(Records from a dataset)

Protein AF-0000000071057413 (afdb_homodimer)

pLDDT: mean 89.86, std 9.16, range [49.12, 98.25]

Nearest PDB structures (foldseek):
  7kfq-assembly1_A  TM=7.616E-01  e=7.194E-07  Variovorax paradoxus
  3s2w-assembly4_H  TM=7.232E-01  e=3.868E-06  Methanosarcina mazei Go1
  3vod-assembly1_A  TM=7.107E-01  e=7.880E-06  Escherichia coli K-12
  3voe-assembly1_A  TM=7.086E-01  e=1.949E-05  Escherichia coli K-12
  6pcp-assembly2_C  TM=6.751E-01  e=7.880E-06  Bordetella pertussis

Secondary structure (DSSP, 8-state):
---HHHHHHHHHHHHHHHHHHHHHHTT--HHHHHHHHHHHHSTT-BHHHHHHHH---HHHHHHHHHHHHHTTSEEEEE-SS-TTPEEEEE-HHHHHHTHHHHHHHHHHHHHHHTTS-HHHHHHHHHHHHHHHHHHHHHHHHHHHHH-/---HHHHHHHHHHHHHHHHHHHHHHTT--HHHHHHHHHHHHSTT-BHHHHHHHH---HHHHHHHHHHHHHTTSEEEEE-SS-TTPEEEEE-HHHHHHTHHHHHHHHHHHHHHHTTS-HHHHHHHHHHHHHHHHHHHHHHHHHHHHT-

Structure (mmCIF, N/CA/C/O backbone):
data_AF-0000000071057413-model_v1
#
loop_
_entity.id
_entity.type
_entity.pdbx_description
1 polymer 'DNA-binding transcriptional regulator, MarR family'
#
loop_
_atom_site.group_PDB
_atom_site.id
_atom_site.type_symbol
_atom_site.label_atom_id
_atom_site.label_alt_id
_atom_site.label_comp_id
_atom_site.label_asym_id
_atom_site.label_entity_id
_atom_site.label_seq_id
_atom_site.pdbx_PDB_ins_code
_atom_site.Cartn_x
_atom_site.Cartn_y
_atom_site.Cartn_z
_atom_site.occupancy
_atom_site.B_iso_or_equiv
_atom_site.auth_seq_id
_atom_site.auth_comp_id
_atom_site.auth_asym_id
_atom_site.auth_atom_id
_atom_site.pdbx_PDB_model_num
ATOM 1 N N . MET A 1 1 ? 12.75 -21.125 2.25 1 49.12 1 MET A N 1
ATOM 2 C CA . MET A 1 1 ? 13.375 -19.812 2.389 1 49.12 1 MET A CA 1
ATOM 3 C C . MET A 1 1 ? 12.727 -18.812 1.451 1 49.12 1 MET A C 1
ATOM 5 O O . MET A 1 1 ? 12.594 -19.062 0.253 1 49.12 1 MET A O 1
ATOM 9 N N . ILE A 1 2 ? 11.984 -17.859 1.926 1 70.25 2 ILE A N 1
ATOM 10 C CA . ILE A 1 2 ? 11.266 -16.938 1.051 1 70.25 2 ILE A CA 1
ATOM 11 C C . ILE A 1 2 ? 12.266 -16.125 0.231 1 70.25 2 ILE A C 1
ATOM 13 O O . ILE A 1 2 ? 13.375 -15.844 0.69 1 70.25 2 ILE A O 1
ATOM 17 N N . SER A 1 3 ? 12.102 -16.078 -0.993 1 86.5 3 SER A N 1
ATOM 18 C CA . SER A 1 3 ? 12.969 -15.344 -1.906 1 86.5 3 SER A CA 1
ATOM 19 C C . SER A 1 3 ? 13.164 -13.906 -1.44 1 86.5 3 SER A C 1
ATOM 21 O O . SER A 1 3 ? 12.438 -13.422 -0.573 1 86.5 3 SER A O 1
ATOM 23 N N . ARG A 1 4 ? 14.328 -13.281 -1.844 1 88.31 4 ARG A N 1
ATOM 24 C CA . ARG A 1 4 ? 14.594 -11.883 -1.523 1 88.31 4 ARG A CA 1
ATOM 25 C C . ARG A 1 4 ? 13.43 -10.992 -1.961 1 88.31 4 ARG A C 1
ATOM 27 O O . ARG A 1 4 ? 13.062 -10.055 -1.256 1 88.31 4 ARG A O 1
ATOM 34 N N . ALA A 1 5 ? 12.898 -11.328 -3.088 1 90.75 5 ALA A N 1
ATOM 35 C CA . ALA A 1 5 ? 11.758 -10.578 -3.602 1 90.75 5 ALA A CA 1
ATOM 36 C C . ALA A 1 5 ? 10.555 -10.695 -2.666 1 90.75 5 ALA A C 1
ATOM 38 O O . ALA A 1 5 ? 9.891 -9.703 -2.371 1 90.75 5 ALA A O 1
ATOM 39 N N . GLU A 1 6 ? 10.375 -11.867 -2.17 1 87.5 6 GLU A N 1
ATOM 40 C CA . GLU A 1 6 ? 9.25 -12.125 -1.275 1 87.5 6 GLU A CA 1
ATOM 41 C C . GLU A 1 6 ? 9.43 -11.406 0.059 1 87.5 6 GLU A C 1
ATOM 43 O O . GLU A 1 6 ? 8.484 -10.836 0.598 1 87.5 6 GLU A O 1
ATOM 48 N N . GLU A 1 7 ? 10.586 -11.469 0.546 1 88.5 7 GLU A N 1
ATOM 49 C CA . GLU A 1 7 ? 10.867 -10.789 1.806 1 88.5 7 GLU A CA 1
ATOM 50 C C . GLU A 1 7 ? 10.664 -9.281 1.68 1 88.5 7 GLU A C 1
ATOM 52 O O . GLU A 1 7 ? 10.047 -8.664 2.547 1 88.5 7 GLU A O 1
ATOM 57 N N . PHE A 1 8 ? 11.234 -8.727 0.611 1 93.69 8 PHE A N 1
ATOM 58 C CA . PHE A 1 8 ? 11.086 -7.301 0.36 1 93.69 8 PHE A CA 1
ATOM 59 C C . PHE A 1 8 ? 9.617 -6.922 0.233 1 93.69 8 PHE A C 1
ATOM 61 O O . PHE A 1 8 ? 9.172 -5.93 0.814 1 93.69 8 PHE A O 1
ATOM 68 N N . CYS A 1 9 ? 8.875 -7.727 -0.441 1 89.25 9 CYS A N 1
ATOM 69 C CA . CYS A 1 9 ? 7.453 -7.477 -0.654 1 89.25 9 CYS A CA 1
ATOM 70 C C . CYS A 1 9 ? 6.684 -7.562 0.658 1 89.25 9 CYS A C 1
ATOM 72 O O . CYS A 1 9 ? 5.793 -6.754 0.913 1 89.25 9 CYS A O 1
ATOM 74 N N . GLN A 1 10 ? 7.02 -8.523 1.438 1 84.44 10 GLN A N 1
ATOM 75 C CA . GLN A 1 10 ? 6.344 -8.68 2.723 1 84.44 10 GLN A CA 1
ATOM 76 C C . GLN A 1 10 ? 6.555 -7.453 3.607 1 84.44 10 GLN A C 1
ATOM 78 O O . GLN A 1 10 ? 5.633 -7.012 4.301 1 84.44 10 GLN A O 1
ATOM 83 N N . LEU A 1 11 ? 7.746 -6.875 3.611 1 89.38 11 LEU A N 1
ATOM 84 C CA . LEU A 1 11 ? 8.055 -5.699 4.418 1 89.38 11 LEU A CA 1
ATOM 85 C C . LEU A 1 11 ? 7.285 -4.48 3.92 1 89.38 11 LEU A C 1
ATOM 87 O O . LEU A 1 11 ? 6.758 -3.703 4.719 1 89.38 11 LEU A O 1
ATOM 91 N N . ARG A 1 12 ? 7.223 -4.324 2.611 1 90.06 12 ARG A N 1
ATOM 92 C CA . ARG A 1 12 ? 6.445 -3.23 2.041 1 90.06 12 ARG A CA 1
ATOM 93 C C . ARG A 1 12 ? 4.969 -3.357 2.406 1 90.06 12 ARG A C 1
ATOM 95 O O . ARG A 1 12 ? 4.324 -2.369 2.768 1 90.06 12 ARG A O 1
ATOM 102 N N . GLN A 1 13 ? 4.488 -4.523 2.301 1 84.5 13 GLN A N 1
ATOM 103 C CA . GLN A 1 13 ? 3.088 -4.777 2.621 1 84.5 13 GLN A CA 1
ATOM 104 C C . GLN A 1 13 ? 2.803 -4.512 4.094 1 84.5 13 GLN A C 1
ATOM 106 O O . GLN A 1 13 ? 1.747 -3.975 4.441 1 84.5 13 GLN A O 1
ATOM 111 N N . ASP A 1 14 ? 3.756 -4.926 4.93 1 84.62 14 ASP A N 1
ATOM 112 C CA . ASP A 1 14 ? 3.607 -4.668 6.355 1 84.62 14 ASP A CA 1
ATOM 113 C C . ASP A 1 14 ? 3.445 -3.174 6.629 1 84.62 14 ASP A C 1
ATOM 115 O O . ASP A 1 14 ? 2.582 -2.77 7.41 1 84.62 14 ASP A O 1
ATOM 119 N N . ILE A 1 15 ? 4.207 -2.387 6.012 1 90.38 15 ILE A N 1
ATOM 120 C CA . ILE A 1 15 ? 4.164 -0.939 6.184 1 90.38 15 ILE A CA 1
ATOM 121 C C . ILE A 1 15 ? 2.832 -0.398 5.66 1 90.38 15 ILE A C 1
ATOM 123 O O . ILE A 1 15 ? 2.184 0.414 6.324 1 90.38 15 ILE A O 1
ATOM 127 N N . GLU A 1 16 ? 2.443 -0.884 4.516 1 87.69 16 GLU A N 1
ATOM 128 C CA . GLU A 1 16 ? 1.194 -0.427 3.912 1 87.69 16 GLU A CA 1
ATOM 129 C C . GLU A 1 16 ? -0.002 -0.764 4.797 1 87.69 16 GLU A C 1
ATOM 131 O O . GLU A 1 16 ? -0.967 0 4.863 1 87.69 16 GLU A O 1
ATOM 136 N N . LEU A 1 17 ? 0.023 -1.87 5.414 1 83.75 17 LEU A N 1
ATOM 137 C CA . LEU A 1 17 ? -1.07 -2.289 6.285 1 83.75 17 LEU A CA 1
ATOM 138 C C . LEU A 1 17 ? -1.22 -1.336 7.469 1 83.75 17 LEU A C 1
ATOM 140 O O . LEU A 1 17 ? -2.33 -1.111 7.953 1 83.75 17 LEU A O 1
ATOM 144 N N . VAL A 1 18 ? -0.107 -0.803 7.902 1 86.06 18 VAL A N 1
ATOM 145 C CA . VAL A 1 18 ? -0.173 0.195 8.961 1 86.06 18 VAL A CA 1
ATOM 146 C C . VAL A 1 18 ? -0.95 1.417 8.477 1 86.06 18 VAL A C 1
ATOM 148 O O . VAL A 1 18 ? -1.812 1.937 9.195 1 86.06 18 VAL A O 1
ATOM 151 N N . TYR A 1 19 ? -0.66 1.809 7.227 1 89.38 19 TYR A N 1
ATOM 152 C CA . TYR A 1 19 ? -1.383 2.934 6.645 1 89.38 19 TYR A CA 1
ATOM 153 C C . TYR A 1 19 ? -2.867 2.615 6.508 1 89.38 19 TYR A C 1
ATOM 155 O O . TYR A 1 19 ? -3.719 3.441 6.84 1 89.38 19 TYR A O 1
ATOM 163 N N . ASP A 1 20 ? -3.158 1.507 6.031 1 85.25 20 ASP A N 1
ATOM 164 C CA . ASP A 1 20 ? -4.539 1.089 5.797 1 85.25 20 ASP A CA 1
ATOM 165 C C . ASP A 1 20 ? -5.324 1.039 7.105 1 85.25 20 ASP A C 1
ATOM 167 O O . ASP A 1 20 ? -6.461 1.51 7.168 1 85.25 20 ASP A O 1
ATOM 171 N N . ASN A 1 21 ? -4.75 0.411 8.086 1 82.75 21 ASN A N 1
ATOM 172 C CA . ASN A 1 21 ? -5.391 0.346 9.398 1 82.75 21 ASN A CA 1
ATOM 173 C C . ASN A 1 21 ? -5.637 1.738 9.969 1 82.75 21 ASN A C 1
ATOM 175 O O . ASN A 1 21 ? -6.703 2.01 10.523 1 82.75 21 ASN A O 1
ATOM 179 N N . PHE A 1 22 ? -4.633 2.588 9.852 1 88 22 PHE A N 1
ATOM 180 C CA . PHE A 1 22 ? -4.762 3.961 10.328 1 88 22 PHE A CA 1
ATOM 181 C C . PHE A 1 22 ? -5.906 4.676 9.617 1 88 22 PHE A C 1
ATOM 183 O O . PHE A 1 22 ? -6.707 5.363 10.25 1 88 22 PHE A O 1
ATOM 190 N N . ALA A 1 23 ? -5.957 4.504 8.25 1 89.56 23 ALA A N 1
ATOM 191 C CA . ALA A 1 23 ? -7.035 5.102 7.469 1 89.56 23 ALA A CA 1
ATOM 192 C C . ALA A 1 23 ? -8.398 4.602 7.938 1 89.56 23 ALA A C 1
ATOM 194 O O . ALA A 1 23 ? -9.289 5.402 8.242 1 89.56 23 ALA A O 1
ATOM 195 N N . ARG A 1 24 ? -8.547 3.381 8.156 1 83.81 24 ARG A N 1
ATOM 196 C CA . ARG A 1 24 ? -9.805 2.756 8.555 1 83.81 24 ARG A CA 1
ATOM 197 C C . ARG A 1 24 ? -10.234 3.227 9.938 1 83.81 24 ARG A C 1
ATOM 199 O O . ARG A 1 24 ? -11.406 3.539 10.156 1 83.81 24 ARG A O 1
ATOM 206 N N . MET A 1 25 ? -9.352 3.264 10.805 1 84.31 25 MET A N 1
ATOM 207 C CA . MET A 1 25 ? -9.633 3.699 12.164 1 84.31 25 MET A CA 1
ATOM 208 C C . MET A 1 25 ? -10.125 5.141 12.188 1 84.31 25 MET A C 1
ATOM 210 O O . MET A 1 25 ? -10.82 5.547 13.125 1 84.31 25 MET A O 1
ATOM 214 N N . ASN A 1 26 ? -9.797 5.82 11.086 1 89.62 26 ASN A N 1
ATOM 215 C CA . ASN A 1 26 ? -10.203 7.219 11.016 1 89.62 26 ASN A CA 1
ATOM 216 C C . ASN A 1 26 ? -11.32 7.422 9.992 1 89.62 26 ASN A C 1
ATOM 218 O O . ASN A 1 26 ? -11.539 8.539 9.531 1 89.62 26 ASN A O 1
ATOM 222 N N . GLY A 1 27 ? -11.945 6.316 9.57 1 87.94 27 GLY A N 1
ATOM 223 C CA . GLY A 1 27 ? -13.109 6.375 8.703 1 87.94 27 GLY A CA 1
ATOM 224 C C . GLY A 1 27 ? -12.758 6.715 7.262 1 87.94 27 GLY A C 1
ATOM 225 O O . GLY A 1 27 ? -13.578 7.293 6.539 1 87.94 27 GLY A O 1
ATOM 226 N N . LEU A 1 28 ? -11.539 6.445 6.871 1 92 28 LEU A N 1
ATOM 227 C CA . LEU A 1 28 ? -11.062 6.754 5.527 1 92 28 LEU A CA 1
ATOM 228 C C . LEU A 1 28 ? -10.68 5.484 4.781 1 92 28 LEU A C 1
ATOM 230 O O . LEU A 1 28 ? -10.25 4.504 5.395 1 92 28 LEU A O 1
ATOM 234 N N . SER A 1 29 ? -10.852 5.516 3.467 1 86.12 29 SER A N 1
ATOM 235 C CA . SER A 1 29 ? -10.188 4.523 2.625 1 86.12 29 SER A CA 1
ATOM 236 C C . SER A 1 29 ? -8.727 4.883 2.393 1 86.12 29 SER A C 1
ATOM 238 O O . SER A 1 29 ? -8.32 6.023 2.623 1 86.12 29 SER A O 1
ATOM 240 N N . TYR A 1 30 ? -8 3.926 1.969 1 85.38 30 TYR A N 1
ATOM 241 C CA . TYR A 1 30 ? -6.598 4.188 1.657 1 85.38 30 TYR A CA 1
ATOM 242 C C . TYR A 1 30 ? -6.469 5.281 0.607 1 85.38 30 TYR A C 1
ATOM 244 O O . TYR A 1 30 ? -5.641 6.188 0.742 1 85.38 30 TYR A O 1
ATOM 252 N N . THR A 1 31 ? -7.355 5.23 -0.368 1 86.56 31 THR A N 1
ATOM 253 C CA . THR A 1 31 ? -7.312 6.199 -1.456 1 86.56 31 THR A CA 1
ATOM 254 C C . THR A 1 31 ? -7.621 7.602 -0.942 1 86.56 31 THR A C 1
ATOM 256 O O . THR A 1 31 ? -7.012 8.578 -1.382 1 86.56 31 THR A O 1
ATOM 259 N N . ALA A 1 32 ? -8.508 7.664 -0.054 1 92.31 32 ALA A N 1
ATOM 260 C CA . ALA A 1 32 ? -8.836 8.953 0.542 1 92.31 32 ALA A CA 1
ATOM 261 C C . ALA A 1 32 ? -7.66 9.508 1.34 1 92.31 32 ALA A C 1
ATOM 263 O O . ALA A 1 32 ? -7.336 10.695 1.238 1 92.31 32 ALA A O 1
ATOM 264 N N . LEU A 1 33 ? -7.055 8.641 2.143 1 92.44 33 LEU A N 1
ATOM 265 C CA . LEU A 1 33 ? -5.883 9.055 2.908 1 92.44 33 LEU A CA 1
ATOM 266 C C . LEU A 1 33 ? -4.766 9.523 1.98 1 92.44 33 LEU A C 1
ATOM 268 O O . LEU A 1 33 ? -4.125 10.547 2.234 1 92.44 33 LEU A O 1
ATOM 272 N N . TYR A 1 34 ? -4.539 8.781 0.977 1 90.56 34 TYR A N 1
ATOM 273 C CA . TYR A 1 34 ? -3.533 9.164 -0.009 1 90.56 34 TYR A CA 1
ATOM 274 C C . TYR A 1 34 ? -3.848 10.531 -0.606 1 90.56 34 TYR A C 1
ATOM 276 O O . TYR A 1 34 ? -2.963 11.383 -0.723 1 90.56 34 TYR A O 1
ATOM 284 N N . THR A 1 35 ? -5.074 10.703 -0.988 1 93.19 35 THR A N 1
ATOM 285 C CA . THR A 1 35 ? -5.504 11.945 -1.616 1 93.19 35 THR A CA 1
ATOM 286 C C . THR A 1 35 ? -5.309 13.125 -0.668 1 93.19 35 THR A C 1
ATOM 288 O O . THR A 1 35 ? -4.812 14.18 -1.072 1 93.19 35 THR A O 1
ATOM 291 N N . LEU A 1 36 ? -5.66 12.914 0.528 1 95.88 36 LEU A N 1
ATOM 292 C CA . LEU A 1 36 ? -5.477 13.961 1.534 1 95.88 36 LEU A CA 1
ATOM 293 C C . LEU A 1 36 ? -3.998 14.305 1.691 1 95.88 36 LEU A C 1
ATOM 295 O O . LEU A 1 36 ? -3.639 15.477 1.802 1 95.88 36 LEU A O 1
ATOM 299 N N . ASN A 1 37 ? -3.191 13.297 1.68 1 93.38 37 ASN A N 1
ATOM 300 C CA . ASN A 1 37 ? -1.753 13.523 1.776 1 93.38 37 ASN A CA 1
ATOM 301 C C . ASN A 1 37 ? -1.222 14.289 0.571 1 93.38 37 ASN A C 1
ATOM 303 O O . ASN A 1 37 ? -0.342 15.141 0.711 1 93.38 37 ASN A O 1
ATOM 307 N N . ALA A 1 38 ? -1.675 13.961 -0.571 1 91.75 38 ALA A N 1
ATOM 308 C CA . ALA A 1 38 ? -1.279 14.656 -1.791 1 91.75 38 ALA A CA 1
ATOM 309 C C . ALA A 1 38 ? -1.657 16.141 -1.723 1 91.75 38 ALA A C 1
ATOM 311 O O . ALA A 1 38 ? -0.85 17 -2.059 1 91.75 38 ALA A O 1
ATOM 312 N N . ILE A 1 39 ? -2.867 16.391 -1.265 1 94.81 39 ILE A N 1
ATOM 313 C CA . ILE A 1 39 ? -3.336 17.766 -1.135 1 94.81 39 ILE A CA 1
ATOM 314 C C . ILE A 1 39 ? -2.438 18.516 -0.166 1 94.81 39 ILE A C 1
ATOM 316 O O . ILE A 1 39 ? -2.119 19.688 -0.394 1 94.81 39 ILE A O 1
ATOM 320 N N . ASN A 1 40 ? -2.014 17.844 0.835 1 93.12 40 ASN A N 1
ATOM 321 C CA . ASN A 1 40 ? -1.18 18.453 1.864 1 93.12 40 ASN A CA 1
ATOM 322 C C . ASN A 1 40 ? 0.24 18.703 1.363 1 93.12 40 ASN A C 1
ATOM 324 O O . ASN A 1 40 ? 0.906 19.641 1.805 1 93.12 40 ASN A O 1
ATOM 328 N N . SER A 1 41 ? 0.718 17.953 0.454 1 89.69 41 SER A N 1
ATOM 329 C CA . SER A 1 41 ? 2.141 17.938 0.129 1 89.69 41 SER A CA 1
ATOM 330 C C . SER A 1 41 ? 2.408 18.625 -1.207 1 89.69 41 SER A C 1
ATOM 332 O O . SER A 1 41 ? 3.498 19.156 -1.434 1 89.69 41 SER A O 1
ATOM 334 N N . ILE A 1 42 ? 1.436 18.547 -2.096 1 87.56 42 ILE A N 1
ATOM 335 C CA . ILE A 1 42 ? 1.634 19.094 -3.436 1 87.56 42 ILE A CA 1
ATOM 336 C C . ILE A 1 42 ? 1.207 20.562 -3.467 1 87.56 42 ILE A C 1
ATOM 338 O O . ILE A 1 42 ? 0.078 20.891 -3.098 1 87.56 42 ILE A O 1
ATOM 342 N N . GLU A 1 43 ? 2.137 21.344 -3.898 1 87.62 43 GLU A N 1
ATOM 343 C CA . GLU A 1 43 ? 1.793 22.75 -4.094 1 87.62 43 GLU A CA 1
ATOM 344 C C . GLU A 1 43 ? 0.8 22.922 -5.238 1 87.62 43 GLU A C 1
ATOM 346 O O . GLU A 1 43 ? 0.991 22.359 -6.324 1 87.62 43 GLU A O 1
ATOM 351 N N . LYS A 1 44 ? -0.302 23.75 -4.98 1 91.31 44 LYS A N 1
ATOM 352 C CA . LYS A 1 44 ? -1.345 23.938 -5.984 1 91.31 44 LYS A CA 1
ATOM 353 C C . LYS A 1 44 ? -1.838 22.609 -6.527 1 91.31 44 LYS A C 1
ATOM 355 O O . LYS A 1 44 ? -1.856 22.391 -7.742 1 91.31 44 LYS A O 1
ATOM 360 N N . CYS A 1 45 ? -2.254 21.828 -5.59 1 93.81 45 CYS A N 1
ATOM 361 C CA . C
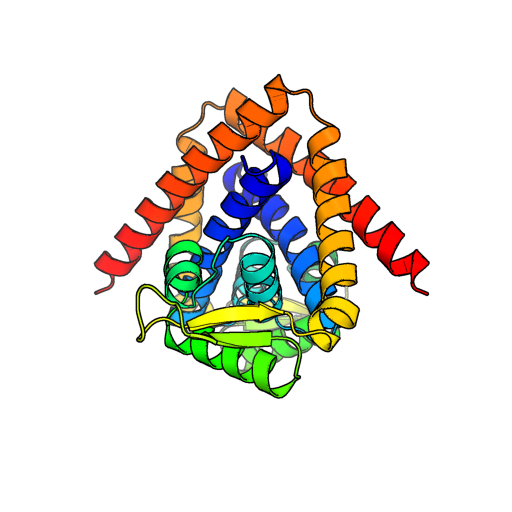YS A 1 45 ? -2.625 20.453 -5.895 1 93.81 45 CYS A CA 1
ATOM 362 C C . CYS A 1 45 ? -3.92 20.391 -6.695 1 93.81 45 CYS A C 1
ATOM 364 O O . CYS A 1 45 ? -4.957 20.875 -6.242 1 93.81 45 CYS A O 1
ATOM 366 N N . THR A 1 46 ? -3.795 19.891 -7.914 1 93.81 46 THR A N 1
ATOM 367 C CA . THR A 1 46 ? -4.969 19.656 -8.75 1 93.81 46 THR A CA 1
ATOM 368 C C . THR A 1 46 ? -5.266 18.172 -8.867 1 93.81 46 THR A C 1
ATOM 370 O O . THR A 1 46 ? -4.406 17.344 -8.57 1 93.81 46 THR A O 1
ATOM 373 N N . GLN A 1 47 ? -6.523 17.906 -9.219 1 92.62 47 GLN A N 1
ATOM 374 C CA . GLN A 1 47 ? -6.859 16.516 -9.43 1 92.62 47 GLN A CA 1
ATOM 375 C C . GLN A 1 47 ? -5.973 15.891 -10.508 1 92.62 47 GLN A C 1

▶ **Your instructions**:
Check each line of the data for "Escherichia". Copy the lines where it turns up.

▶ **Task result**:
  3vod-assembly1_A  TM=7.107E-01  e=7.880E-06  Escherichia coli K-12
  3voe-assembly1_A  TM=7.086E-01  e=1.949E-05  Escherichia coli K-12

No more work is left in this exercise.